>>>

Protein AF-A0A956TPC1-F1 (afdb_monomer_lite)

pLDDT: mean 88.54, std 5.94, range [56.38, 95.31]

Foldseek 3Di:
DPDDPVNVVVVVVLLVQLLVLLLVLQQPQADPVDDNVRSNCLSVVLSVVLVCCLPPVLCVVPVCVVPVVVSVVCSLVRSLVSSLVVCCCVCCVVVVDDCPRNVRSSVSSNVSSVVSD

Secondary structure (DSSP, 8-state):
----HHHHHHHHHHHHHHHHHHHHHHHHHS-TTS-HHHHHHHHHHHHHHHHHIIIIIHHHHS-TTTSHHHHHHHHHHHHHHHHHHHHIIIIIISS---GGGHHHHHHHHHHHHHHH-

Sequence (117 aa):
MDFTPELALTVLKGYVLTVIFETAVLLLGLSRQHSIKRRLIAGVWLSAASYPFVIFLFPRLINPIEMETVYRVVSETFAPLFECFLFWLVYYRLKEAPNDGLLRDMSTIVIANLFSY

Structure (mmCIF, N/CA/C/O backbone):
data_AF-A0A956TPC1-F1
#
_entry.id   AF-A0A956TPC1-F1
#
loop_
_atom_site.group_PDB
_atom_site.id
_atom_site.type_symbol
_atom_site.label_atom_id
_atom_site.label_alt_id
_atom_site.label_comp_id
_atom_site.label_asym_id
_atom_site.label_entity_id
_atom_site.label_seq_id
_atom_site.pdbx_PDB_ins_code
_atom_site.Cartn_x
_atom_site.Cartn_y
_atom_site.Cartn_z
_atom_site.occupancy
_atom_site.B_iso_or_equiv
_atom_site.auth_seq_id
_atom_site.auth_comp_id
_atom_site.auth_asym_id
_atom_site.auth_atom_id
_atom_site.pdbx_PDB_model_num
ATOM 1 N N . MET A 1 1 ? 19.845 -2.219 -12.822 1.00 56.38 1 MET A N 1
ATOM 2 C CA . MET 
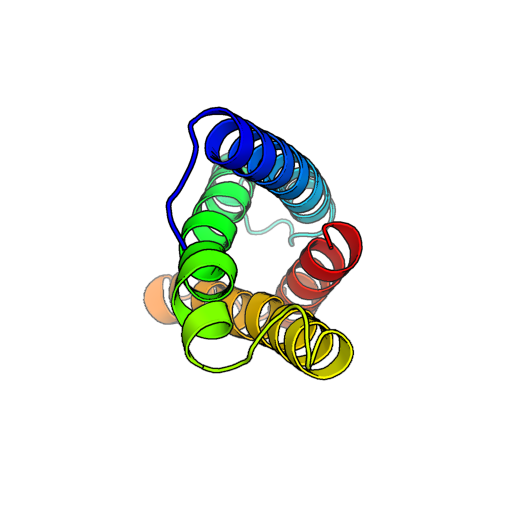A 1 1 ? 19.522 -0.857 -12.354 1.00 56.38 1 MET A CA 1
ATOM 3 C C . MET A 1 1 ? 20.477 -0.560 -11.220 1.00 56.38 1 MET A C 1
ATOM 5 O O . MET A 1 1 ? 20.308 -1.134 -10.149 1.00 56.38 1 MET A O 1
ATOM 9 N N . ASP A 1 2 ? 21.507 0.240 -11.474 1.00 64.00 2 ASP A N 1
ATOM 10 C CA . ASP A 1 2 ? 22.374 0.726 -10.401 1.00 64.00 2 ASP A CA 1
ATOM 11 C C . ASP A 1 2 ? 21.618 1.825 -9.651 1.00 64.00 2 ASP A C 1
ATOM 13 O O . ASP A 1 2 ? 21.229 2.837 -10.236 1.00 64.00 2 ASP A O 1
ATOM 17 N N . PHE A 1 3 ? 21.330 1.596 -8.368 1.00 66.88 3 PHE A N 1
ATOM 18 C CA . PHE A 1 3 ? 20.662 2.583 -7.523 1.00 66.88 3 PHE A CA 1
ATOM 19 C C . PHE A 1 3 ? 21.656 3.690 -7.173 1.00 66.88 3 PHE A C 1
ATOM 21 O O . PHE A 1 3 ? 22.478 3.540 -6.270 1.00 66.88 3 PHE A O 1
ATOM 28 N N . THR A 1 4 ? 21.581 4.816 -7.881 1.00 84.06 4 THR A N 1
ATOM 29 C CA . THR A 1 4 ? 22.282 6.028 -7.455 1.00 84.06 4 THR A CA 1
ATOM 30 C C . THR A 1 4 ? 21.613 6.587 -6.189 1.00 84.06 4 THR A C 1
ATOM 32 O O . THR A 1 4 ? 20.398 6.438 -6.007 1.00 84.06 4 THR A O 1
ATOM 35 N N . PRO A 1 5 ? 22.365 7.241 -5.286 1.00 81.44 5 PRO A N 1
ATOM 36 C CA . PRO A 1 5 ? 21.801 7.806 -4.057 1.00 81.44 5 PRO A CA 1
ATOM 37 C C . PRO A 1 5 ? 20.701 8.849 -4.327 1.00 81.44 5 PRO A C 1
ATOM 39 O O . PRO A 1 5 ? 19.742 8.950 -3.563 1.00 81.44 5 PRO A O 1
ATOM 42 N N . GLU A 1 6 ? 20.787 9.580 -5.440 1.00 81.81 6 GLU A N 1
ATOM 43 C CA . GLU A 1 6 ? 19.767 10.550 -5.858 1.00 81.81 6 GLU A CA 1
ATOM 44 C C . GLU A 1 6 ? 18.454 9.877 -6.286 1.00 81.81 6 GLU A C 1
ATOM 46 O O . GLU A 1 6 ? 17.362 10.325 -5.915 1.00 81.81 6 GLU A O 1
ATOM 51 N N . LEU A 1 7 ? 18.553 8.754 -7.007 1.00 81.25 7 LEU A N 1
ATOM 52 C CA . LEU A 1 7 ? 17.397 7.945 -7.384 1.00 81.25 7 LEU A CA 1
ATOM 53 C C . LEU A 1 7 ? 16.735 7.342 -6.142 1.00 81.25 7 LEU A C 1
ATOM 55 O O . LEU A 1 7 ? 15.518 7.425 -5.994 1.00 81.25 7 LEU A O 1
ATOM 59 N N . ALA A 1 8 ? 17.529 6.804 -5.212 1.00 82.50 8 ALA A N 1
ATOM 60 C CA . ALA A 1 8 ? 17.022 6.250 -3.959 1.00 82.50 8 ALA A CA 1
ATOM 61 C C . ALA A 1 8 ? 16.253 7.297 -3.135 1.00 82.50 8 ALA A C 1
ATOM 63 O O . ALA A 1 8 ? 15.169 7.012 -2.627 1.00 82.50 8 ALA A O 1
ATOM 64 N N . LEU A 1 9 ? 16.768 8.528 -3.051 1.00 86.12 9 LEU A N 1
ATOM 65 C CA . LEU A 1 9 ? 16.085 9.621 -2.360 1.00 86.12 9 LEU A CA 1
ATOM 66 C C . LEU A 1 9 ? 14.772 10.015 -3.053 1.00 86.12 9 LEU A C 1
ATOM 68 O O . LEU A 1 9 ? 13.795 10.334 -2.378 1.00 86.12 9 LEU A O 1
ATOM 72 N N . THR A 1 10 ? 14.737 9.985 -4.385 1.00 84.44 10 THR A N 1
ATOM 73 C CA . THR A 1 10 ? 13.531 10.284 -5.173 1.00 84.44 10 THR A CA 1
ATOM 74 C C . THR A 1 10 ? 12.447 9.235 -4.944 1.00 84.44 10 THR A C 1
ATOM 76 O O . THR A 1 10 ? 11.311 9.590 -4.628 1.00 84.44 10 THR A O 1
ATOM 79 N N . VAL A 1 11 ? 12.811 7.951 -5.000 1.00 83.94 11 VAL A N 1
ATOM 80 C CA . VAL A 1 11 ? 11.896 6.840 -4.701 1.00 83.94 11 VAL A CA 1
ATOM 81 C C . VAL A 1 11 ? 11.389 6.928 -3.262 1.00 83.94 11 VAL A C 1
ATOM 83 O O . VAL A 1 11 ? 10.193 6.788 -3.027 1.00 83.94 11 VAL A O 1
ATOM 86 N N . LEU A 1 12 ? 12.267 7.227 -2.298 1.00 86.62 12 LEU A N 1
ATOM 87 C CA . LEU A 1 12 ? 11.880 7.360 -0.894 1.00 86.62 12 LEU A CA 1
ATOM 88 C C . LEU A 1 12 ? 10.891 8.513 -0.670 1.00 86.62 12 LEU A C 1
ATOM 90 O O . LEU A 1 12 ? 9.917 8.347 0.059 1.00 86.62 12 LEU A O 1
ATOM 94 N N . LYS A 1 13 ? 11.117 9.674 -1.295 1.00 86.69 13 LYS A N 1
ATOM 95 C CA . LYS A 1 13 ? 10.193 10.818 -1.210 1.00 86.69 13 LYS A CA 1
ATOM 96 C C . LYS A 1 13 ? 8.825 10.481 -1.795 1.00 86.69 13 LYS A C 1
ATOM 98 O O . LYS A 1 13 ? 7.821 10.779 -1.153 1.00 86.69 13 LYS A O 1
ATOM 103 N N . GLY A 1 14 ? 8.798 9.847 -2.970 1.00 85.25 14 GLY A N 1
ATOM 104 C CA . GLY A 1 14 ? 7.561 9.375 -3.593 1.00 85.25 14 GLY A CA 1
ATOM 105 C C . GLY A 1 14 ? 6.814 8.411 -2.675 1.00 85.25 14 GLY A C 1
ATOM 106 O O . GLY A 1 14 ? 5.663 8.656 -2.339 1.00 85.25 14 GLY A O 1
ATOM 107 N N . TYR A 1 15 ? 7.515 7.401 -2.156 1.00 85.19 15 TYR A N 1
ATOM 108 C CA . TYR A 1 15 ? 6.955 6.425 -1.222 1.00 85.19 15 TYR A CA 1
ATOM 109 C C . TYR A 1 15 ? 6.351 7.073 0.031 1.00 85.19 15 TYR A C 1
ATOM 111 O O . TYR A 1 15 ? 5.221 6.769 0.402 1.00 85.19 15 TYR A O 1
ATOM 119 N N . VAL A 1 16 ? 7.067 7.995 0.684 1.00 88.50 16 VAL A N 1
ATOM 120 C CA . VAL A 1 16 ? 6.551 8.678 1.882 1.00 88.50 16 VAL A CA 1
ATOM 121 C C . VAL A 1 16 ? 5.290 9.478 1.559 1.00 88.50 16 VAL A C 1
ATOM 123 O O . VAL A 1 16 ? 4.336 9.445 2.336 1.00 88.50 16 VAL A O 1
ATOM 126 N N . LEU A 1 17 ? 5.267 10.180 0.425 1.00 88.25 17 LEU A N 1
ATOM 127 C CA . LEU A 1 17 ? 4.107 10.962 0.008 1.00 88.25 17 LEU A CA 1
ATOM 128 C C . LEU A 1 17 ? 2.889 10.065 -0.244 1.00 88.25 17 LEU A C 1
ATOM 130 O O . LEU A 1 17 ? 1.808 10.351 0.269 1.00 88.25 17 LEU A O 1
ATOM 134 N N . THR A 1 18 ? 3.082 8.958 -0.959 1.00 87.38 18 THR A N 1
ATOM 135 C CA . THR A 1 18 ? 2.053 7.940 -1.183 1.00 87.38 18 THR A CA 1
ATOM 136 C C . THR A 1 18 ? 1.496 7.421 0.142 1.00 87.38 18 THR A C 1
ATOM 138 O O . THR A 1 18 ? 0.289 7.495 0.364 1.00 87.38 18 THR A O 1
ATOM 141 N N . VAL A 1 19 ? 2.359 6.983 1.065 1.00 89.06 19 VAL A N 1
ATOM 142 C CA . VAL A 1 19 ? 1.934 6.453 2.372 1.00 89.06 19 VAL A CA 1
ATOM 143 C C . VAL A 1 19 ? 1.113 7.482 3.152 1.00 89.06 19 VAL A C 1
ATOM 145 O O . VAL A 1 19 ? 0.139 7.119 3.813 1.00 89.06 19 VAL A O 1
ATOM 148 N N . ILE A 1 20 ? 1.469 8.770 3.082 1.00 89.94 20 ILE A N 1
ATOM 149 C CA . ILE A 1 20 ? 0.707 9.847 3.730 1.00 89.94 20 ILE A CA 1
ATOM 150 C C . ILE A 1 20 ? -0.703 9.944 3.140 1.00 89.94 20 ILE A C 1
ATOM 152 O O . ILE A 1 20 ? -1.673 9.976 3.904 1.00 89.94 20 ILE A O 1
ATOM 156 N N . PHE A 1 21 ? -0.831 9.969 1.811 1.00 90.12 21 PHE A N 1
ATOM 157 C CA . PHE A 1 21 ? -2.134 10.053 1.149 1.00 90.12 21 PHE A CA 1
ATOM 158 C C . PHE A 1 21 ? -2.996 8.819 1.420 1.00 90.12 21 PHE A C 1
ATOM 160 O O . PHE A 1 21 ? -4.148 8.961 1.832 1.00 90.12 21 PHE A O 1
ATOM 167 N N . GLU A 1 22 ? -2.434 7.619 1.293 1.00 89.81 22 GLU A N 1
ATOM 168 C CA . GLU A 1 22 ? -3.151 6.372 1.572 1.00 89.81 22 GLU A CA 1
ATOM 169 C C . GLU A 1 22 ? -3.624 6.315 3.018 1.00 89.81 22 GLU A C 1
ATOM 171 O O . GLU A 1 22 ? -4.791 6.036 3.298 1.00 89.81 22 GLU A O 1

<<<

- _Task requirements_
Above are the records; print exactly the lines from the line with "ATOM 32 O O" to the line with "ATOM 59 N N", including both, and nothing else.

- _Result_
ATOM 32 O O . THR A 1 4 ? 20.398 6.438 -6.007 1.00 84.06 4 THR A O 1
ATOM 35 N N . PRO A 1 5 ? 22.365 7.241 -5.286 1.00 81.44 5 PRO A N 1
ATOM 36 C CA . PRO A 1 5 ? 21.801 7.806 -4.057 1.00 81.44 5 PRO A CA 1
ATOM 37 C C . PRO A 1 5 ? 20.701 8.849 -4.327 1.00 81.44 5 PRO A C 1
ATOM 39 O O . PRO A 1 5 ? 19.742 8.950 -3.563 1.00 81.44 5 PRO A O 1
ATOM 42 N N . GLU A 1 6 ? 20.787 9.580 -5.440 1.00 81.81 6 GLU A N 1
ATOM 43 C CA . GLU A 1 6 ? 19.767 10.550 -5.858 1.00 81.81 6 GLU A CA 1
ATOM 44 C C . GLU A 1 6 ? 18.454 9.877 -6.286 1.00 81.81 6 GLU A C 1
ATOM 46 O O . GLU A 1 6 ? 17.362 10.325 -5.915 1.00 81.81 6 GLU A O 1
ATOM 51 N N . LEU A 1 7 ? 18.553 8.754 -7.007 1.00 81.25 7 LEU A N 1
ATOM 52 C CA . LEU A 1 7 ? 17.397 7.945 -7.384 1.00 81.25 7 LEU A CA 1
ATOM 53 C C . LEU A 1 7 ? 16.735 7.342 -6.142 1.00 81.25 7 LEU A C 1
ATOM 55 O O . LEU A 1 7 ? 15.518 7.425 -5.994 1.00 81.25 7 LEU A O 1
ATOM 59 N N . ALA A 1 8 ? 17.529 6.804 -5.212 1.00 82.50 8 ALA A N 1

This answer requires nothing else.